--- Your goal ---
Read the listing and extract each line that includes the word "Homo".

--- Records shown ---
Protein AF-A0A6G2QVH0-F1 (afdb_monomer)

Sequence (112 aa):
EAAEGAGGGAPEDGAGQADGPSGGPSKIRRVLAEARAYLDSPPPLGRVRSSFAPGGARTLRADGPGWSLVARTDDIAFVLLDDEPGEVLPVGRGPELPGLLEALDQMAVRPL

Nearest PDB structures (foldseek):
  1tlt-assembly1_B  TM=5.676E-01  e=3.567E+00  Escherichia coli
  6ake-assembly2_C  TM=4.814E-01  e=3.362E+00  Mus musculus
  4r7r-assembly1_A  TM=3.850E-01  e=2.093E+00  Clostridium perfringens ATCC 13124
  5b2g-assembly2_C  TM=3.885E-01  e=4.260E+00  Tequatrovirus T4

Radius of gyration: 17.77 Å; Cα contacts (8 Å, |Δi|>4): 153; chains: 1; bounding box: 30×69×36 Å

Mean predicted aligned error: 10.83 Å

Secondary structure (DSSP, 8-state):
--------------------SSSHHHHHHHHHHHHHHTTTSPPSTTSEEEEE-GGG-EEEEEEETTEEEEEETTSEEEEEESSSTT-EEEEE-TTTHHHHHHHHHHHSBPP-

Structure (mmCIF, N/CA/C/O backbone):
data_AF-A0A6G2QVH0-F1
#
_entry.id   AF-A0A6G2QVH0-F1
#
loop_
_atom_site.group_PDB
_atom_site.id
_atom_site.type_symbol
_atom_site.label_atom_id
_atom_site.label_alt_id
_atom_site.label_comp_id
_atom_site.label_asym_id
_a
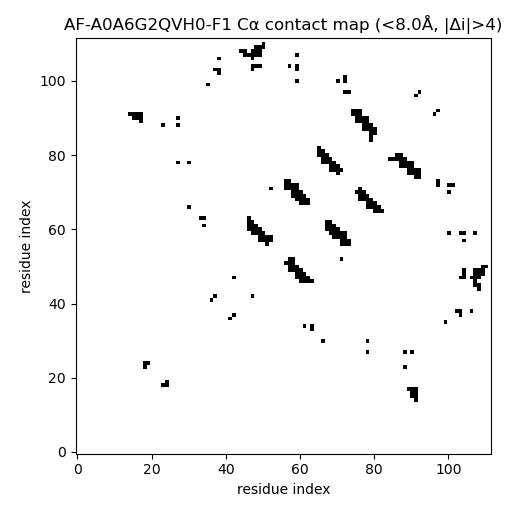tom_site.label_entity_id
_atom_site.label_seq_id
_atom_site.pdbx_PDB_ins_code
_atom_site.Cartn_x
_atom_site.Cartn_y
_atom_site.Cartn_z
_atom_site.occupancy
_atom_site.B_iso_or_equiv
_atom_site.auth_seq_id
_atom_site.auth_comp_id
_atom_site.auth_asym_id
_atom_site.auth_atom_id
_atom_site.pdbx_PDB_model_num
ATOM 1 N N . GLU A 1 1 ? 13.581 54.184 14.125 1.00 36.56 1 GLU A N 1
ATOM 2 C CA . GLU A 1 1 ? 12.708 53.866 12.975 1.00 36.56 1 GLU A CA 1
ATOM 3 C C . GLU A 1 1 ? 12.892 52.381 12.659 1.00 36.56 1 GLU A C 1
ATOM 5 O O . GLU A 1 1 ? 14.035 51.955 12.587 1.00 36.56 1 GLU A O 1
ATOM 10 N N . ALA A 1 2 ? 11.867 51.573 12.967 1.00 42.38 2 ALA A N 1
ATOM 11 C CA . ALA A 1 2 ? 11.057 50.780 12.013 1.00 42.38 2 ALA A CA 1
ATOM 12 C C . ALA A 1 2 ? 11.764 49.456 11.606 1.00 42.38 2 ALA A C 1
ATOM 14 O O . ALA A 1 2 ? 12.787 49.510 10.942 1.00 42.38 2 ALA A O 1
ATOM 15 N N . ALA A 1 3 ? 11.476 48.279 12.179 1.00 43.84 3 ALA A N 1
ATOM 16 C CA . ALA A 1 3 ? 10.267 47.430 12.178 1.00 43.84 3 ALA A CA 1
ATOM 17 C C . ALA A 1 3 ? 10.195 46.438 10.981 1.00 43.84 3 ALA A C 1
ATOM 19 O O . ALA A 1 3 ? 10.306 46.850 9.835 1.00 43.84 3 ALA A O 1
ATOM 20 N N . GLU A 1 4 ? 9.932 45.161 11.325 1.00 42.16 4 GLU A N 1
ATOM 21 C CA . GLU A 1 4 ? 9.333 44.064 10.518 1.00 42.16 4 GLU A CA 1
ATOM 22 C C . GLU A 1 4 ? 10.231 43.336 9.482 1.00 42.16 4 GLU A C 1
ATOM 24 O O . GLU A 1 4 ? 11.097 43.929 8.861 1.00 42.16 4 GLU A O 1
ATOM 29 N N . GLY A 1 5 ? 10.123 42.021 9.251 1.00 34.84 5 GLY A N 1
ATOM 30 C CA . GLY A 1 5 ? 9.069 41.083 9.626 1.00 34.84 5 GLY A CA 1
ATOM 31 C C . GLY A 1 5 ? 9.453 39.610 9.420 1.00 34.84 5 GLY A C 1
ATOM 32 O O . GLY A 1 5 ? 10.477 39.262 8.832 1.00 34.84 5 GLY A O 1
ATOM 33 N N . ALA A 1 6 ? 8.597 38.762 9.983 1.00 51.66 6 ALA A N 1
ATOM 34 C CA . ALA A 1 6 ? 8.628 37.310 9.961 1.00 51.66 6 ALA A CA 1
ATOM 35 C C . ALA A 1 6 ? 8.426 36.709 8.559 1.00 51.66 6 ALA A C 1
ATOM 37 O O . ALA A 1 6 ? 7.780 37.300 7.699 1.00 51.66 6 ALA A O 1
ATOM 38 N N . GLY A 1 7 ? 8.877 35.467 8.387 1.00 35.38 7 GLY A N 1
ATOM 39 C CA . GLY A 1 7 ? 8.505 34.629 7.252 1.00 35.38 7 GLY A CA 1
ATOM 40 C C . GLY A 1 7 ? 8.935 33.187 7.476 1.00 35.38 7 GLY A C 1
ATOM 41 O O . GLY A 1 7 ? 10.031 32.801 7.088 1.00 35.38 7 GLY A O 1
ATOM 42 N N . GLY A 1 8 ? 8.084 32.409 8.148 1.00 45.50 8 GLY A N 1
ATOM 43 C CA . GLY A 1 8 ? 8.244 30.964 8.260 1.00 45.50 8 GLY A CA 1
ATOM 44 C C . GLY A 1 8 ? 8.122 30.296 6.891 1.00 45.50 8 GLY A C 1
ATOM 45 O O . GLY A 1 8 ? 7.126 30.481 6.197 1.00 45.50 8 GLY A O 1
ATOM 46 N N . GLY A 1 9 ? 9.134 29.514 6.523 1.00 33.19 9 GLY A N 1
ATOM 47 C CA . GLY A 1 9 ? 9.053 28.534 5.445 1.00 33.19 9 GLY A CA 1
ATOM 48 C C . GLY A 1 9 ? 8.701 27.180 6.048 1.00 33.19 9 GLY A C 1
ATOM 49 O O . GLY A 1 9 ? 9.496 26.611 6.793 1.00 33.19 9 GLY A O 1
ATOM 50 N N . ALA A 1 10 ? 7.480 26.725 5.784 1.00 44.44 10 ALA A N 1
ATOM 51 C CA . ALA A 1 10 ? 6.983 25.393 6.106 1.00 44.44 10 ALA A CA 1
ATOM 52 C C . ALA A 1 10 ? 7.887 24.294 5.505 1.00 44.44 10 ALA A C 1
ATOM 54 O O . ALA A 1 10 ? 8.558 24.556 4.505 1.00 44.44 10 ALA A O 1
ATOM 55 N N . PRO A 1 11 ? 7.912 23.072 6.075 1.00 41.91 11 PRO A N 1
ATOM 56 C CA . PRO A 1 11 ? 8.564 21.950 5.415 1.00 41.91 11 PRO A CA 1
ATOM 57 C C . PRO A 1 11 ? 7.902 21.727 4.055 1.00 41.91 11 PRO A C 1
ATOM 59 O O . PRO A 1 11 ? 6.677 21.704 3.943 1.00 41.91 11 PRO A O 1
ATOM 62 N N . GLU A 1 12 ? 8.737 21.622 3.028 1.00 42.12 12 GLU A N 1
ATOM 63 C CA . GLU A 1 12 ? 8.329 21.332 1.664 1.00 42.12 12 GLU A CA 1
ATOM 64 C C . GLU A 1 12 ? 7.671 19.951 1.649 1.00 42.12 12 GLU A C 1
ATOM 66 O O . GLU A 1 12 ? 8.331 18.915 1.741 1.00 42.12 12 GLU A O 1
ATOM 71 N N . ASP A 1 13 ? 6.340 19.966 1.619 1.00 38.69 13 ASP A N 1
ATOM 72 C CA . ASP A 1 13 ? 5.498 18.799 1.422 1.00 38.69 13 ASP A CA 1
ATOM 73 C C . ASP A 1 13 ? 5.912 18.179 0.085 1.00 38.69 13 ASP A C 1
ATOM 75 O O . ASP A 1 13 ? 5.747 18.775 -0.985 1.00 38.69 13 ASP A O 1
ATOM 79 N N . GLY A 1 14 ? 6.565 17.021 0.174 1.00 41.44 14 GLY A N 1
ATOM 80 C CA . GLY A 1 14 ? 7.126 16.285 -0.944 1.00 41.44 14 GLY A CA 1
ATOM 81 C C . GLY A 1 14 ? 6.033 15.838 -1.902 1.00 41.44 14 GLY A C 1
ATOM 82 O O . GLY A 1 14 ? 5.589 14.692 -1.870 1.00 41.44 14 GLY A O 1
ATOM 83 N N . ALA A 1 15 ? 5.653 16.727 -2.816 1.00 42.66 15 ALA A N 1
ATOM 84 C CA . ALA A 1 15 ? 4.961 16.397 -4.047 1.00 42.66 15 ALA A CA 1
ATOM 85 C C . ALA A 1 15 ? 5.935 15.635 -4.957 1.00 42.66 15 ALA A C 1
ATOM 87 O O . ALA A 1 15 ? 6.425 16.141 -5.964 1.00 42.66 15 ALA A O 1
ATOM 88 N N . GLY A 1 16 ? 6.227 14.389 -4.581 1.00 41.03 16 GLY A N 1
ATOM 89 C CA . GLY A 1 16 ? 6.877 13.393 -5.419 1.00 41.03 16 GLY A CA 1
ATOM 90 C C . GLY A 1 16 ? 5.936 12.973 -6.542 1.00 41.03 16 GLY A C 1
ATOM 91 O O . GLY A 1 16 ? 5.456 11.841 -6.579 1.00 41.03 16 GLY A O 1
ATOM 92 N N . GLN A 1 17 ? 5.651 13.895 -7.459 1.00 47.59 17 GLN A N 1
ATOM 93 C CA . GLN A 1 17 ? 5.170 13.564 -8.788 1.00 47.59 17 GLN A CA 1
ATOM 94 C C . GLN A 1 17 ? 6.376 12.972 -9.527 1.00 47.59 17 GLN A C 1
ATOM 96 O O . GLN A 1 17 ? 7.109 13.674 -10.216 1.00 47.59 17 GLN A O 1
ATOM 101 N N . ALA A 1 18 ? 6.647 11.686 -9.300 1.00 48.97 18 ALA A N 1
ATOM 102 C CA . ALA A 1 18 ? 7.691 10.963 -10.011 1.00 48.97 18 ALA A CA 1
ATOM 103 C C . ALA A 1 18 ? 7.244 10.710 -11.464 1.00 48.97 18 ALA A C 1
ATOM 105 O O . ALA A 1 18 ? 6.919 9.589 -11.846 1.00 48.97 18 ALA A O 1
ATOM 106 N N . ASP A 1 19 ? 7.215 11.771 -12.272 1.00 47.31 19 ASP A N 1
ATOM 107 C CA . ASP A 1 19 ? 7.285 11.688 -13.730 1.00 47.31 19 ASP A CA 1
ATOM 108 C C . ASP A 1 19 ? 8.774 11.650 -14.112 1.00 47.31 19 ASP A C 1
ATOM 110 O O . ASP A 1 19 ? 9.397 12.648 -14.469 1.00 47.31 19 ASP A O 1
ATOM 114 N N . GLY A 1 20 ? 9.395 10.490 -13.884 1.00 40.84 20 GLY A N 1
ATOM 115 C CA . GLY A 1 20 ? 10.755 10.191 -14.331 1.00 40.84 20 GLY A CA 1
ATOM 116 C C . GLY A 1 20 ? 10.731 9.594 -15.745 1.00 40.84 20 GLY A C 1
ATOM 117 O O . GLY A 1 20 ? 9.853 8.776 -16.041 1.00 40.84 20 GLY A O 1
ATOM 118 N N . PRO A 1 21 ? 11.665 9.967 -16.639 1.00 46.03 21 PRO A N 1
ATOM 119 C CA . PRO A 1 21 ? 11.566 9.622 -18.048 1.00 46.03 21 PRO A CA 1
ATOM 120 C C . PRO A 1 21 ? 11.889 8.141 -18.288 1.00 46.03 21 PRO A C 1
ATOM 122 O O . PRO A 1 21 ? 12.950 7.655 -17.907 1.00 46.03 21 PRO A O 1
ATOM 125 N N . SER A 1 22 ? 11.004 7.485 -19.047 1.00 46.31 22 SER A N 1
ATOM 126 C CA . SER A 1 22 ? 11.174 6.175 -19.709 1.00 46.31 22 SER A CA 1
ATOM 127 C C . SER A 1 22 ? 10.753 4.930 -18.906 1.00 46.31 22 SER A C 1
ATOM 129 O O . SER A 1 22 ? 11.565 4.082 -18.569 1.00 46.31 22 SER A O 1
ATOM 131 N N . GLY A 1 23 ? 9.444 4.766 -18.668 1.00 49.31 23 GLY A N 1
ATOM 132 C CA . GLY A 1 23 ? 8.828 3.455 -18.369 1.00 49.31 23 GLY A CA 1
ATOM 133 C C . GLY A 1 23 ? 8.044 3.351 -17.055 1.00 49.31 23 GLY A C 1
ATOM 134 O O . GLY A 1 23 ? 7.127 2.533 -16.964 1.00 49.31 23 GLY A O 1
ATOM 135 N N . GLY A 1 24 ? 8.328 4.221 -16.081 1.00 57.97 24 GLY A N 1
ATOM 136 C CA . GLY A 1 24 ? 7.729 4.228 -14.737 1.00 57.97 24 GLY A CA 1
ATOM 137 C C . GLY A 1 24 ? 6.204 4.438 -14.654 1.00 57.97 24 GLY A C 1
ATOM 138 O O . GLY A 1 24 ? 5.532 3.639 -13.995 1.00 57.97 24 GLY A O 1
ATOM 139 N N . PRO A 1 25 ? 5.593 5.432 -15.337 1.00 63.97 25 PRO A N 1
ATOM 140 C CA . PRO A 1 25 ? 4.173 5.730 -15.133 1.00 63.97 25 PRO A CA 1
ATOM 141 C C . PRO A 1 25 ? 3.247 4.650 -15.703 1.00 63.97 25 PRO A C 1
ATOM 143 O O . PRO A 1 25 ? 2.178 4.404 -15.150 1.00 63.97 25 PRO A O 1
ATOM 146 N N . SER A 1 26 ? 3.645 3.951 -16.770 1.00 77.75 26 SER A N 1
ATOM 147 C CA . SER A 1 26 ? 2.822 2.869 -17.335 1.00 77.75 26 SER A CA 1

==

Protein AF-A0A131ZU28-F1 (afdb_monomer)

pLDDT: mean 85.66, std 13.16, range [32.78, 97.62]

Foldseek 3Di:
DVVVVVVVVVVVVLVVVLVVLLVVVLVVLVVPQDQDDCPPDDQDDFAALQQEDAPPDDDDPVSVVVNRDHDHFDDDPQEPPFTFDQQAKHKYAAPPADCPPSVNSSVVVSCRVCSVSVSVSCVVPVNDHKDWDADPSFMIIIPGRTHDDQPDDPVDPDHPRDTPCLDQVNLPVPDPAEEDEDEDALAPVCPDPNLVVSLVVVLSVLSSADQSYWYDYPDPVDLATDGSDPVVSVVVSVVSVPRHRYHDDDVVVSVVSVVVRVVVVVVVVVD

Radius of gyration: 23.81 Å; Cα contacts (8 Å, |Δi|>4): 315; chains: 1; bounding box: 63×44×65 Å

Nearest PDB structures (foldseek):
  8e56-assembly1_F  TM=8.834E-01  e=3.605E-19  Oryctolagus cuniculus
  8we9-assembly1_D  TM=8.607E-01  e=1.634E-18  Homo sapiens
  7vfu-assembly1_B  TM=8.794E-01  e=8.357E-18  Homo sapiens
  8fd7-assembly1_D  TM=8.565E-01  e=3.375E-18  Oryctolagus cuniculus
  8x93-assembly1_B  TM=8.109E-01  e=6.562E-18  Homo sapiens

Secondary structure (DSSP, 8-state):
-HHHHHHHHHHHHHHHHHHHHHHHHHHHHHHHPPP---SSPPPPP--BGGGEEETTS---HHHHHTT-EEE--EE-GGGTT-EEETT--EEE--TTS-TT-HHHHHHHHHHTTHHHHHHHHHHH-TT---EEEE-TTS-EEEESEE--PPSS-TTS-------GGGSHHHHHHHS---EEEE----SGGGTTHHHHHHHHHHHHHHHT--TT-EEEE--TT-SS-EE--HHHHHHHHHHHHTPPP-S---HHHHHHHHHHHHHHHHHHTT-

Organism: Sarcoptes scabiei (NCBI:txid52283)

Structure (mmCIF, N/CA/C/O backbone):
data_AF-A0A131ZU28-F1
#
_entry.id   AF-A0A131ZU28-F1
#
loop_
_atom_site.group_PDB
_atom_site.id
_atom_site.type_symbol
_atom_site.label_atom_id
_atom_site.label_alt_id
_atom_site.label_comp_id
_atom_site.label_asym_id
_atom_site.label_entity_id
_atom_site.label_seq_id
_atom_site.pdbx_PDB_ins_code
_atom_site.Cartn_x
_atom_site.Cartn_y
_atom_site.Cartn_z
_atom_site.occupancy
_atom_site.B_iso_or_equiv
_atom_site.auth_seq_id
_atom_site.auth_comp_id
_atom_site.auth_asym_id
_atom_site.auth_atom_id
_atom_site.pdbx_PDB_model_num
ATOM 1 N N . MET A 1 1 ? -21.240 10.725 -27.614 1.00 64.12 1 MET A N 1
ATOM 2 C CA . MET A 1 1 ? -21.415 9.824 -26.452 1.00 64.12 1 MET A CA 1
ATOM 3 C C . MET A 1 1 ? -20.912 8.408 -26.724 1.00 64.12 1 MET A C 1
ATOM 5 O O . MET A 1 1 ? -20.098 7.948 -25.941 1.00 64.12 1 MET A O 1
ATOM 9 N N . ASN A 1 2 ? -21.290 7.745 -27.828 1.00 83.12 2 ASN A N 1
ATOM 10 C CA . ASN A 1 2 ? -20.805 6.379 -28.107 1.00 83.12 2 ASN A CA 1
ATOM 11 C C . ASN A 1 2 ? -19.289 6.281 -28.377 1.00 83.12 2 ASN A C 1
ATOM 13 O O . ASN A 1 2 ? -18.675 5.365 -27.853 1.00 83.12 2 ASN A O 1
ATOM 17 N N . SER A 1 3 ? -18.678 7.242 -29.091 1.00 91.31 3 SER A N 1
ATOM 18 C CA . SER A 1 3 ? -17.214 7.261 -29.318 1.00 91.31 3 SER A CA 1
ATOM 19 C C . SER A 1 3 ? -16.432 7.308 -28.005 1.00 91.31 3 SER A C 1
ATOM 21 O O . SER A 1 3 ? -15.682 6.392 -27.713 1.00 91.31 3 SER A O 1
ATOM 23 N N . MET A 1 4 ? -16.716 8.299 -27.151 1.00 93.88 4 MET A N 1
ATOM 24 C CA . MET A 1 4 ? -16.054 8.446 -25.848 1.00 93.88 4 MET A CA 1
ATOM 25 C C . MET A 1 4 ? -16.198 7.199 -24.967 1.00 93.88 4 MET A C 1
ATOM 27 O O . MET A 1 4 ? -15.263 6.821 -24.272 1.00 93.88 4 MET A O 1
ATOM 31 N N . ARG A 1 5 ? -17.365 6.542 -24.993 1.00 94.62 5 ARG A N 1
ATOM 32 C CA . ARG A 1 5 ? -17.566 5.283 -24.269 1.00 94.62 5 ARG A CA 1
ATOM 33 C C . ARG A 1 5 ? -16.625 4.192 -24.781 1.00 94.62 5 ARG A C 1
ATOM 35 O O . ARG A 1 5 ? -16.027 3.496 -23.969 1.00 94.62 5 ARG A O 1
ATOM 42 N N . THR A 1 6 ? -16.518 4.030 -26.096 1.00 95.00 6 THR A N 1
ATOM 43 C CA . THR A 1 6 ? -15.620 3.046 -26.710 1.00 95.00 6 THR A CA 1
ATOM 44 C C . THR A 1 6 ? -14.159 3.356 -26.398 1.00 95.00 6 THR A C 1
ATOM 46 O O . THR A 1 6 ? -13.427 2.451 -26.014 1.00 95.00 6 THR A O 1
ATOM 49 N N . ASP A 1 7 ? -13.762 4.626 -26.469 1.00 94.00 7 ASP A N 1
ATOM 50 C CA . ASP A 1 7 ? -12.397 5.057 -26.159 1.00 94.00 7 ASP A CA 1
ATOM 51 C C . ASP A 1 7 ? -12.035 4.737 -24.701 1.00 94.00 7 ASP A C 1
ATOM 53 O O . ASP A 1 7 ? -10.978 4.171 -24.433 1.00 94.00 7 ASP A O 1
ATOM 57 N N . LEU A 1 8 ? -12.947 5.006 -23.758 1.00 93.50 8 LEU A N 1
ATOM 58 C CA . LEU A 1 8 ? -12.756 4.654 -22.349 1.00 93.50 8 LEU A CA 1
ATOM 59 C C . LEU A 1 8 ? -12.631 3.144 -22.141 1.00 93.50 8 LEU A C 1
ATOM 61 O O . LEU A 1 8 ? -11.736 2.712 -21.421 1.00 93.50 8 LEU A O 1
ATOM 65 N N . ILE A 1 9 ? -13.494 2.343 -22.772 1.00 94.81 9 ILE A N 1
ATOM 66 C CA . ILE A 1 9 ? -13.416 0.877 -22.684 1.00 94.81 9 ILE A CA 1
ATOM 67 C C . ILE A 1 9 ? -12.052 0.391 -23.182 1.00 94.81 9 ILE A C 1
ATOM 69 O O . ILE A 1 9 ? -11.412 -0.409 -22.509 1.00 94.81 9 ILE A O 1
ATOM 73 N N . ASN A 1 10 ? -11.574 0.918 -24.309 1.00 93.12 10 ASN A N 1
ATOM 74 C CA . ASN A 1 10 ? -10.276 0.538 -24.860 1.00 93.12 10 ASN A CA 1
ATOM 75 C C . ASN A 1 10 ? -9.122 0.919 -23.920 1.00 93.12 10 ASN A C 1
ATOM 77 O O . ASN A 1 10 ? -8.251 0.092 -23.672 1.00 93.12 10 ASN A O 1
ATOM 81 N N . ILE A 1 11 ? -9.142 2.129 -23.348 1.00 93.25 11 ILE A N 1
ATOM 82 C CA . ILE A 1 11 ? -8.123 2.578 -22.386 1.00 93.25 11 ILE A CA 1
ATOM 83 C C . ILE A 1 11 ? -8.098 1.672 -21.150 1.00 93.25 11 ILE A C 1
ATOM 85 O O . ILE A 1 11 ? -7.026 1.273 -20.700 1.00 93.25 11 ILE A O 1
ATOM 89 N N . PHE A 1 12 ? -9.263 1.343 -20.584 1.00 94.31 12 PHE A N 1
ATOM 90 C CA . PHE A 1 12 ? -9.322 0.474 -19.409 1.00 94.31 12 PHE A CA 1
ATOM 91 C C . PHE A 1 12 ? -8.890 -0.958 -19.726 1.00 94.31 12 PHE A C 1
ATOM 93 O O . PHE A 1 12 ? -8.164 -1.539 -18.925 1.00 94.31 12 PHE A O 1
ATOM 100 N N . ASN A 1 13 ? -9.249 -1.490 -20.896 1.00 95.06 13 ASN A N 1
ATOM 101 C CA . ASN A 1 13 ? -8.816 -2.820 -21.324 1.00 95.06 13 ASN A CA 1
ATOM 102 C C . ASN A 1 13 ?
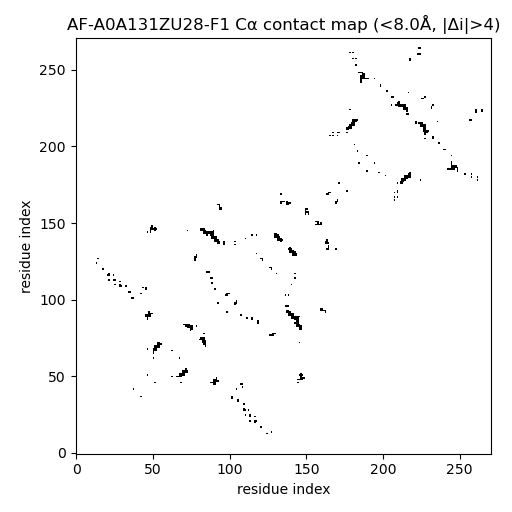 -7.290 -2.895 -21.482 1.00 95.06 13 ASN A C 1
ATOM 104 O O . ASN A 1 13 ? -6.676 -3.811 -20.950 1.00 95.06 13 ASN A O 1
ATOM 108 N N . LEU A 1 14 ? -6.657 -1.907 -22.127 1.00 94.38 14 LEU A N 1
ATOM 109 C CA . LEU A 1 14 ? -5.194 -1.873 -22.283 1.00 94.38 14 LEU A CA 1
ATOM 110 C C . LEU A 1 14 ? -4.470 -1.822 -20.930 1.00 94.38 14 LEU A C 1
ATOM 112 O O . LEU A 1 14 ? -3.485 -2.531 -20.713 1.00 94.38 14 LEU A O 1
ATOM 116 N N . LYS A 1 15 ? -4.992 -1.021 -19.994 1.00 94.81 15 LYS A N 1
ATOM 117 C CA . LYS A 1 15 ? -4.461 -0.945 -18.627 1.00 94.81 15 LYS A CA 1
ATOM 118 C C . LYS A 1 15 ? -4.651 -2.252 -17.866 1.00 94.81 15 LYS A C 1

--- Solution ---
  8we9-assembly1_D  TM=8.607E-01  e=1.634E-18  Homo sapiens
  7vfu-assembly1_B  TM=8.794E-01  e=8.357E-18  Homo sapiens
  8x93-assembly1_B  TM=8.109E-01  e=6.562E-18  Homo sapiens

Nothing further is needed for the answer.